→ YOUR GOAL
Only one stretch of the listing below is wanted. Begin at the line that has "ATOM 90 N N", stop after the line that has "ATOM 99 O O", and repeat every line in between exactly.

→ SUPPLIED MATERIAL
== Segment start ==
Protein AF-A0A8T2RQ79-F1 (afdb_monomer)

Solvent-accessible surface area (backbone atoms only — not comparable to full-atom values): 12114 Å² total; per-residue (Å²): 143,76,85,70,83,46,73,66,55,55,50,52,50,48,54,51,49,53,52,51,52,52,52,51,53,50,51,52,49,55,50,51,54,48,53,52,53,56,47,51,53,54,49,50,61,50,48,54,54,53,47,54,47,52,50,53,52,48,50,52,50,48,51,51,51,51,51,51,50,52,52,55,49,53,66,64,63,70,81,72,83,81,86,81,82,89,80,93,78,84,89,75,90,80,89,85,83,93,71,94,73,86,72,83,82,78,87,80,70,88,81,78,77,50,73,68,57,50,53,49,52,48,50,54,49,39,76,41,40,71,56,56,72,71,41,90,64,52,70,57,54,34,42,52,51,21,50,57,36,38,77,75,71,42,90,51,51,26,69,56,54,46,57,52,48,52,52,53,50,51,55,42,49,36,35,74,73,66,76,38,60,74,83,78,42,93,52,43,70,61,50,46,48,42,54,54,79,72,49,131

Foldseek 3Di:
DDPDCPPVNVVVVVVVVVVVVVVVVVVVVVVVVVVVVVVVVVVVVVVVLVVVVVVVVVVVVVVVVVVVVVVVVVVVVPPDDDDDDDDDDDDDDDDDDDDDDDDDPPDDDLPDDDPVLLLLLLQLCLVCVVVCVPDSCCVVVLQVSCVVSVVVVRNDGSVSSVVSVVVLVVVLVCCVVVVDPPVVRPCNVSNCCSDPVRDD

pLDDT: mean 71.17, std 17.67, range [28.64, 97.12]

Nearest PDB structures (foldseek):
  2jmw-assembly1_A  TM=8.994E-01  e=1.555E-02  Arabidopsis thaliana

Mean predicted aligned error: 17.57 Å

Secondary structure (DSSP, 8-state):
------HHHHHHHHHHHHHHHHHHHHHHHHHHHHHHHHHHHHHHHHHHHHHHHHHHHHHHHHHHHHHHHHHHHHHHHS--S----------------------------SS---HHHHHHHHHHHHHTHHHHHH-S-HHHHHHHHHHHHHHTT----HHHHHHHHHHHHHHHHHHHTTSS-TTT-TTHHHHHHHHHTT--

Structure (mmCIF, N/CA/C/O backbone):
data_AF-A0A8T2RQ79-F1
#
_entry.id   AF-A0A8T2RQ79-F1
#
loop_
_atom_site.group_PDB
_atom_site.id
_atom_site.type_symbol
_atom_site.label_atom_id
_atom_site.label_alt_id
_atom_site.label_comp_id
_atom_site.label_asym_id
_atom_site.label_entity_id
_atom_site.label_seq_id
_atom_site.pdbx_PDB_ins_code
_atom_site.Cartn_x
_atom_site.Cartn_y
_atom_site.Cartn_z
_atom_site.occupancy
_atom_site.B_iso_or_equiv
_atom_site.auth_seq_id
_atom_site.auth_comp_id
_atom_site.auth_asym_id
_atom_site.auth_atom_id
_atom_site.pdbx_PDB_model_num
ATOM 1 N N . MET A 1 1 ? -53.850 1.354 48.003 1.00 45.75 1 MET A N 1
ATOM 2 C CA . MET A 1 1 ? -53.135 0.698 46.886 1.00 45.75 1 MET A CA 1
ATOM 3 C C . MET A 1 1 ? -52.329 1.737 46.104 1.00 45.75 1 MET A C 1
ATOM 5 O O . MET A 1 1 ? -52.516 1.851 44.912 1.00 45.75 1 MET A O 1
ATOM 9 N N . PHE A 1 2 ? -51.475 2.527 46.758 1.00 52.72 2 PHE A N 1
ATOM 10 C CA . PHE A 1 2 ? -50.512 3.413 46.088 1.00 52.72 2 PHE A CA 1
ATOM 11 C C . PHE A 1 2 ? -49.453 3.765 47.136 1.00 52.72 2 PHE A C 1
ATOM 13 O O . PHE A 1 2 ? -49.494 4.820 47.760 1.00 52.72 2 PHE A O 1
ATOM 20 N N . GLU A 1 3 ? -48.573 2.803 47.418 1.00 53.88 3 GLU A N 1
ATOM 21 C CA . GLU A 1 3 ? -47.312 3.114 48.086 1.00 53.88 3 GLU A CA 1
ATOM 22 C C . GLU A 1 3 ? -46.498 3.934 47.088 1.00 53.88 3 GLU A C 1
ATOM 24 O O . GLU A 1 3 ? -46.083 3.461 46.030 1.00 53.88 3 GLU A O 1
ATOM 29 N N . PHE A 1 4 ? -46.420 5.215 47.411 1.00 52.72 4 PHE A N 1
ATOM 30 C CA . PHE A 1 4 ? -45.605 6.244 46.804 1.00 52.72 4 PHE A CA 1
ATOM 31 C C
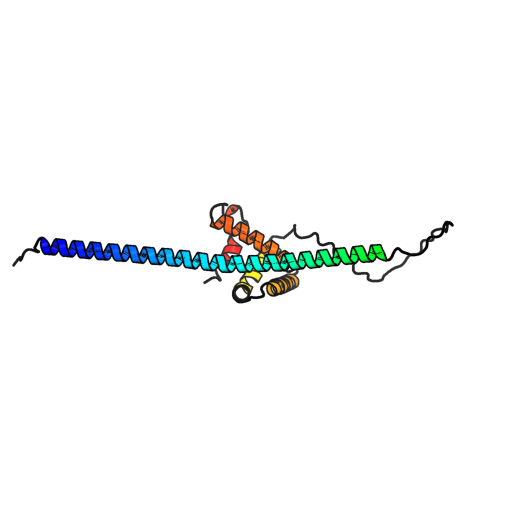 . PHE A 1 4 ? -44.229 5.666 46.444 1.00 52.72 4 PHE A C 1
ATOM 33 O O . PHE A 1 4 ? -43.504 5.190 47.319 1.00 52.72 4 PHE A O 1
ATOM 40 N N . LEU A 1 5 ? -43.834 5.726 45.171 1.00 59.44 5 LEU A N 1
ATOM 41 C CA . LEU A 1 5 ? -42.413 5.676 44.840 1.00 59.44 5 LEU A CA 1
ATOM 42 C C . LEU A 1 5 ? -41.769 6.850 45.589 1.00 59.44 5 LEU A C 1
ATOM 44 O O . LEU A 1 5 ? -41.909 7.999 45.181 1.00 59.44 5 LEU A O 1
ATOM 48 N N . SER A 1 6 ? -41.161 6.564 46.743 1.00 69.00 6 SER A N 1
ATOM 49 C CA . SER A 1 6 ? -40.435 7.538 47.556 1.00 69.00 6 SER A CA 1
ATOM 50 C C . SER A 1 6 ? -39.486 8.349 46.670 1.00 69.00 6 SER A C 1
ATOM 52 O O . SER A 1 6 ? -38.873 7.800 45.752 1.00 69.00 6 SER A O 1
ATOM 54 N N . THR A 1 7 ? -39.319 9.641 46.954 1.00 66.06 7 THR A N 1
ATOM 55 C CA . THR A 1 7 ? -38.338 10.514 46.282 1.00 66.06 7 THR A CA 1
ATOM 56 C C . THR A 1 7 ? -36.931 9.906 46.277 1.00 66.06 7 THR A C 1
ATOM 58 O O . THR A 1 7 ? -36.174 10.100 45.330 1.00 66.06 7 THR A O 1
ATOM 61 N N . THR A 1 8 ? -36.613 9.083 47.279 1.00 73.31 8 THR A N 1
ATOM 62 C CA . THR A 1 8 ? -35.370 8.305 47.350 1.00 73.31 8 THR A CA 1
ATOM 63 C C . THR A 1 8 ? -35.258 7.231 46.263 1.00 73.31 8 THR A C 1
ATOM 65 O O . THR A 1 8 ? -34.174 7.028 45.729 1.00 73.31 8 THR A O 1
ATOM 68 N N . ASN A 1 9 ? -36.359 6.571 45.886 1.00 81.69 9 ASN A N 1
ATOM 69 C CA . ASN A 1 9 ? -36.374 5.551 44.831 1.00 81.69 9 ASN A CA 1
ATOM 70 C C . ASN A 1 9 ? -36.194 6.181 43.444 1.00 81.69 9 ASN A C 1
ATOM 72 O O . ASN A 1 9 ? -35.486 5.627 42.609 1.00 81.69 9 ASN A O 1
ATOM 76 N N . LEU A 1 10 ? -36.793 7.352 43.209 1.00 80.56 10 LEU A N 1
ATOM 77 C CA . LEU A 1 10 ? -36.591 8.114 41.972 1.00 80.56 10 LEU A CA 1
ATOM 78 C C . LEU A 1 10 ? -35.139 8.589 41.828 1.00 80.56 10 LEU A C 1
ATOM 80 O O . LEU A 1 10 ? -34.565 8.425 40.756 1.00 80.56 10 LEU A O 1
ATOM 84 N N . CYS A 1 11 ? -34.532 9.097 42.906 1.00 83.38 11 CYS A N 1
ATOM 85 C CA . CYS A 1 11 ? -33.123 9.501 42.896 1.00 83.38 11 CYS A CA 1
ATOM 86 C C . CYS A 1 11 ? -32.196 8.305 42.639 1.00 83.38 11 CYS A C 1
ATOM 88 O O . CYS A 1 11 ? -31.334 8.374 41.775 1.00 83.38 11 CYS A O 1
ATOM 90 N N . ALA A 1 12 ? -32.438 7.166 43.297 1.00 89.00 12 ALA A N 1
ATOM 91 C CA . ALA A 1 12 ? -31.635 5.962 43.090 1.00 89.00 12 ALA A CA 1
ATOM 92 C C . ALA A 1 12 ? -31.719 5.432 41.648 1.00 89.00 12 ALA A C 1
ATOM 94 O O . ALA A 1 12 ? -30.718 4.975 41.097 1.00 89.00 12 ALA A O 1
ATOM 95 N N . ILE A 1 13 ? -32.901 5.498 41.022 1.00 89.50 13 ILE A N 1
ATOM 96 C CA . ILE A 1 13 ? -33.080 5.132 39.610 1.00 89.50 13 ILE A CA 1
ATOM 97 C C . ILE A 1 13 ? -32.345 6.122 38.701 1.00 89.50 13 ILE A C 1
ATOM 99 O O . ILE A 1 13 ? -31.699 5.687 37.749 1.00 89.50 13 ILE A O 1
ATOM 103 N N . GLN A 1 14 ? -32.414 7.423 38.992 1.00 90.06 14 GLN A N 1
ATOM 104 C CA . GLN A 1 14 ? -31.691 8.446 38.241 1.00 90.06 14 GLN A CA 1
ATOM 105 C C . GLN A 1 14 ? -30.172 8.239 38.328 1.00 90.06 14 GLN A C 1
ATOM 107 O O . GLN A 1 14 ? -29.519 8.179 37.289 1.00 90.06 14 GLN A O 1
ATOM 112 N N . ASP A 1 15 ? -29.631 8.009 39.525 1.00 93.62 15 ASP A N 1
ATOM 113 C CA . ASP A 1 15 ? -28.202 7.753 39.747 1.00 93.62 15 ASP A CA 1
ATOM 114 C C . ASP A 1 15 ? -27.731 6.483 39.020 1.00 93.62 15 ASP A C 1
ATOM 116 O O . ASP A 1 15 ? -26.652 6.442 38.424 1.00 93.62 15 ASP A O 1
ATOM 120 N N . LEU A 1 16 ? -28.554 5.428 39.029 1.00 94.44 16 LEU A N 1
ATOM 121 C CA . LEU A 1 16 ? -28.291 4.196 38.283 1.00 94.44 16 LEU A CA 1
ATOM 122 C C . LEU A 1 16 ? -28.286 4.433 36.773 1.00 94.44 16 LEU A C 1
ATOM 124 O O . LEU A 1 16 ? -27.411 3.906 36.082 1.00 94.44 16 LEU A O 1
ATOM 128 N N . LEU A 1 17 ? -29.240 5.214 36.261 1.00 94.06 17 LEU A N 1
== Segment end ==
→ SOLVED EXERCISE
ATOM 90 N N . ALA A 1 12 ? -32.438 7.166 43.297 1.00 89.00 12 ALA A N 1
ATOM 91 C CA . ALA A 1 12 ? -31.635 5.962 43.090 1.00 89.00 12 ALA A CA 1
ATOM 92 C C . ALA A 1 12 ? -31.719 5.432 41.648 1.00 89.00 12 ALA A C 1
ATOM 94 O O . ALA A 1 12 ? -30.718 4.975 41.097 1.00 89.00 12 ALA A O 1
ATOM 95 N N . ILE A 1 13 ? -32.901 5.498 41.022 1.00 89.50 13 ILE A N 1
ATOM 96 C CA . ILE A 1 13 ? -33.080 5.132 39.610 1.00 89.50 13 ILE A CA 1
ATOM 97 C C . ILE A 1 13 ? -32.345 6.122 38.701 1.00 89.50 13 ILE A C 1
ATOM 99 O O . ILE A 1 13 ? -31.699 5.687 37.749 1.00 89.50 13 ILE A O 1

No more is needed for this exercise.